While the cookies are baking, combine powdered sugar with cinnamon. Sprinkle this mixture over the cooling cookies. When your almond crescent cookies have cooled completely, you may also roll them in the powdered sugar mixture. Be careful not to try this method while the almond crescent cookies are warm, as they may fall apart.

If you’re looking to bake more tiny, melt-in-your mouth Christmas cookies, I highly recommend you try my recipe for alfajores – a South American sandwich cookie that is filled with dulce de leche.

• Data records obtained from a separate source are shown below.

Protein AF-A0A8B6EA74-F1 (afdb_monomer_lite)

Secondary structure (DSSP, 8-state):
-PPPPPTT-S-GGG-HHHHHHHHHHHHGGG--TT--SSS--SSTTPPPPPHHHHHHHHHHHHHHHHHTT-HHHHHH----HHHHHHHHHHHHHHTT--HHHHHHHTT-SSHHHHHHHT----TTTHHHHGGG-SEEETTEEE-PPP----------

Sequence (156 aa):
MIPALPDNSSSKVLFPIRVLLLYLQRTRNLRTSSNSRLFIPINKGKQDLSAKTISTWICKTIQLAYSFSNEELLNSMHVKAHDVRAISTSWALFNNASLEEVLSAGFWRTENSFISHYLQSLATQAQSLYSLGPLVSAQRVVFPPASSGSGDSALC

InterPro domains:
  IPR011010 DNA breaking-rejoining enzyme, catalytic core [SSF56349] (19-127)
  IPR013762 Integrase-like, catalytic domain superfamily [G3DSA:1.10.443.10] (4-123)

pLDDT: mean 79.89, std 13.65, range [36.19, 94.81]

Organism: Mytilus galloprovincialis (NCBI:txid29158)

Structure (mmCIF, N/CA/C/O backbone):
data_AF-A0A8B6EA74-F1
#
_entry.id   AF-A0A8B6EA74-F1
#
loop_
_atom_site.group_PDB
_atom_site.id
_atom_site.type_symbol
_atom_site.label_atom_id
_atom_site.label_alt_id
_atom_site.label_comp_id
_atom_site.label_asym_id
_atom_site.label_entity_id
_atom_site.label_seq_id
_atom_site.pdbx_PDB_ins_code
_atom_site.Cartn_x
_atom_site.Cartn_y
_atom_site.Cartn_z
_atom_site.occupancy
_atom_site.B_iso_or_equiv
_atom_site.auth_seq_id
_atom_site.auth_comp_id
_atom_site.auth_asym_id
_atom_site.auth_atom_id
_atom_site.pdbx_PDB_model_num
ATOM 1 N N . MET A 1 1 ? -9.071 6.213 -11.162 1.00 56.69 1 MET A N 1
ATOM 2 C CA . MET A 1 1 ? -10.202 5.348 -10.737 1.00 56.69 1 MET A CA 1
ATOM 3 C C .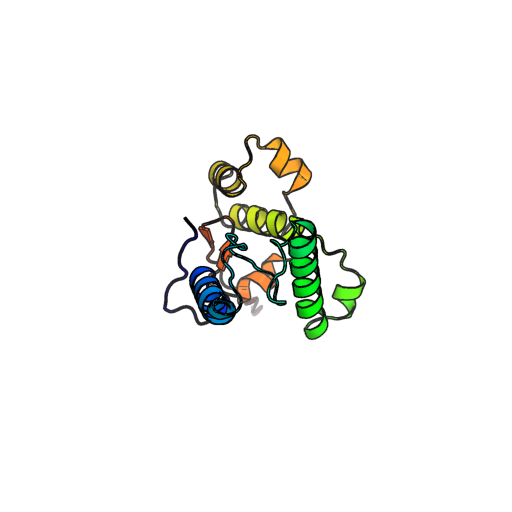 MET A 1 1 ? -9.620 3.980 -10.408 1.00 56.69 1 MET A C 1
ATOM 5 O O . MET A 1 1 ? -8.785 3.533 -11.179 1.00 56.69 1 MET A O 1
ATOM 9 N N . ILE A 1 2 ? -9.968 3.343 -9.281 1.00 68.69 2 ILE A N 1
ATOM 10 C CA . ILE A 1 2 ? -9.446 1.995 -8.968 1.00 68.69 2 ILE A CA 1
ATOM 11 C C . ILE A 1 2 ? -10.125 0.996 -9.918 1.00 68.69 2 ILE A C 1
ATOM 13 O O . ILE A 1 2 ? -11.355 0.995 -9.968 1.00 68.69 2 ILE A O 1
ATOM 17 N N . PRO A 1 3 ? -9.377 0.182 -10.680 1.00 73.69 3 PRO A N 1
ATOM 18 C CA . PRO A 1 3 ? -9.968 -0.697 -11.678 1.00 73.69 3 PRO A CA 1
ATOM 19 C C . PRO A 1 3 ? -10.656 -1.904 -11.037 1.00 73.69 3 PRO A C 1
ATOM 21 O O . PRO A 1 3 ? -10.284 -2.364 -9.951 1.00 73.69 3 PRO A O 1
ATOM 24 N N . ALA A 1 4 ? -11.663 -2.423 -11.739 1.00 74.81 4 ALA A N 1
ATOM 25 C CA . ALA A 1 4 ? -12.335 -3.651 -11.358 1.00 74.81 4 ALA A CA 1
ATOM 26 C C . ALA A 1 4 ? -11.557 -4.890 -11.814 1.00 74.81 4 ALA A C 1
ATOM 28 O O . ALA A 1 4 ? -11.068 -4.915 -12.941 1.00 74.81 4 ALA A O 1
ATOM 29 N N . LEU A 1 5 ? -11.453 -5.914 -10.957 1.00 72.44 5 LEU A N 1
ATOM 30 C CA . LEU A 1 5 ? -11.011 -7.236 -11.409 1.00 72.44 5 LEU A CA 1
ATOM 31 C C . LEU A 1 5 ? -12.149 -7.904 -12.199 1.00 72.44 5 LEU A C 1
ATOM 33 O O . LEU A 1 5 ? -13.316 -7.666 -11.875 1.00 72.44 5 LEU A O 1
ATOM 37 N N . PRO A 1 6 ? -11.842 -8.734 -13.211 1.00 69.44 6 PRO A N 1
ATOM 38 C CA . PRO A 1 6 ? -12.866 -9.452 -13.960 1.00 69.44 6 PRO A CA 1
ATOM 39 C C . PRO A 1 6 ? -13.647 -10.410 -13.044 1.00 69.44 6 PRO A C 1
ATOM 41 O O . PRO A 1 6 ? -13.077 -11.063 -12.167 1.00 69.44 6 PRO A O 1
ATOM 44 N N . ASP A 1 7 ? -14.966 -10.482 -13.240 1.00 62.06 7 ASP A N 1
ATOM 45 C CA . ASP A 1 7 ? -15.920 -11.139 -12.322 1.00 62.06 7 ASP A CA 1
ATOM 46 C C . ASP A 1 7 ? -15.736 -12.673 -12.235 1.00 62.06 7 ASP A C 1
ATOM 48 O O . ASP A 1 7 ? -16.172 -13.321 -11.284 1.00 62.06 7 ASP A O 1
ATOM 52 N N . ASN A 1 8 ? -15.013 -13.258 -13.198 1.00 61.41 8 ASN A N 1
ATOM 53 C CA . ASN A 1 8 ? -14.646 -14.677 -13.247 1.00 61.41 8 ASN A CA 1
ATOM 54 C C . ASN A 1 8 ? -13.388 -15.035 -12.430 1.00 61.41 8 ASN A C 1
ATOM 56 O O . ASN A 1 8 ? -12.962 -16.188 -12.440 1.00 61.41 8 ASN A O 1
ATOM 60 N N . SER A 1 9 ? -12.769 -14.072 -11.744 1.00 57.50 9 SER A N 1
ATOM 61 C CA . SER A 1 9 ? -11.569 -14.320 -10.946 1.00 57.50 9 SER A CA 1
ATOM 62 C C . SER A 1 9 ? -11.917 -15.060 -9.646 1.00 57.50 9 SER A C 1
ATOM 64 O O . SER A 1 9 ? -12.713 -14.602 -8.823 1.00 57.50 9 SER A O 1
ATOM 66 N N . SER A 1 10 ? -11.286 -16.216 -9.425 1.00 57.12 10 SER A N 1
ATOM 67 C CA . SER A 1 10 ? -11.462 -17.069 -8.236 1.00 57.12 10 SER A CA 1
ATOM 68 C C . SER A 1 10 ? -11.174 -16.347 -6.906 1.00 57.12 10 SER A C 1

I hope you enjoy this almond crescent recipe! Feel free to tag any social media photos with @WhiskAverseBaking, or to leave a message in the comments below. You can also click “Pin Recipe” to save these cookies for a later date.

Almond Crescents
Ingredients
Cookies
- 1 cup butter
- ⅓ cup sugar
- 1 tsp vanilla extract
- 1 tsp almond extract
- ⅔ c ground almonds
- 1 ⅔ c all-purpose flour (can substitute 1:1 gluten free all purpose flour)
- ¼ t salt
Topping
- 1 cup confectioners sugar
- ¼ tsp cinnamon
Instructions
- If using sliced almonds, scoop a scant ⅔ cup of almonds into your blender or food processor. Three 5-second pulses should macerate your almonds to the correct texture.
- Cream together butter and sugar. Mix in almond and vanilla extracts before mixing in ground almonds. Work in flour and salt.
- Divide dough in half and form into approximately 12-inch long tubes. Wrap in plastic wrap and chill dough for at least 30 minutes.
- Preheat oven to 325 degrees F. Remove one dough log from refrigerator and cut it into one-inch pieces.
- Roll each one-inch piece into a 3-4 inch long “snake”, then form each snake into a crescent.
- Place crescents on ungreased cookie sheet. Repeat crescent-forming procedure with the other half of your dough.
- Bake for 14-16 minutes, or until set. Do not overbake. Allow crescents to cool on pan for 5-10 minutes before transferring to wax paper or a cooling rack.
- While the cookies are baking, combine confectioners sugar with cinnamon. Sprinkle this mixture over the cooling cookies.
- Allow cookies to cool completely before eating.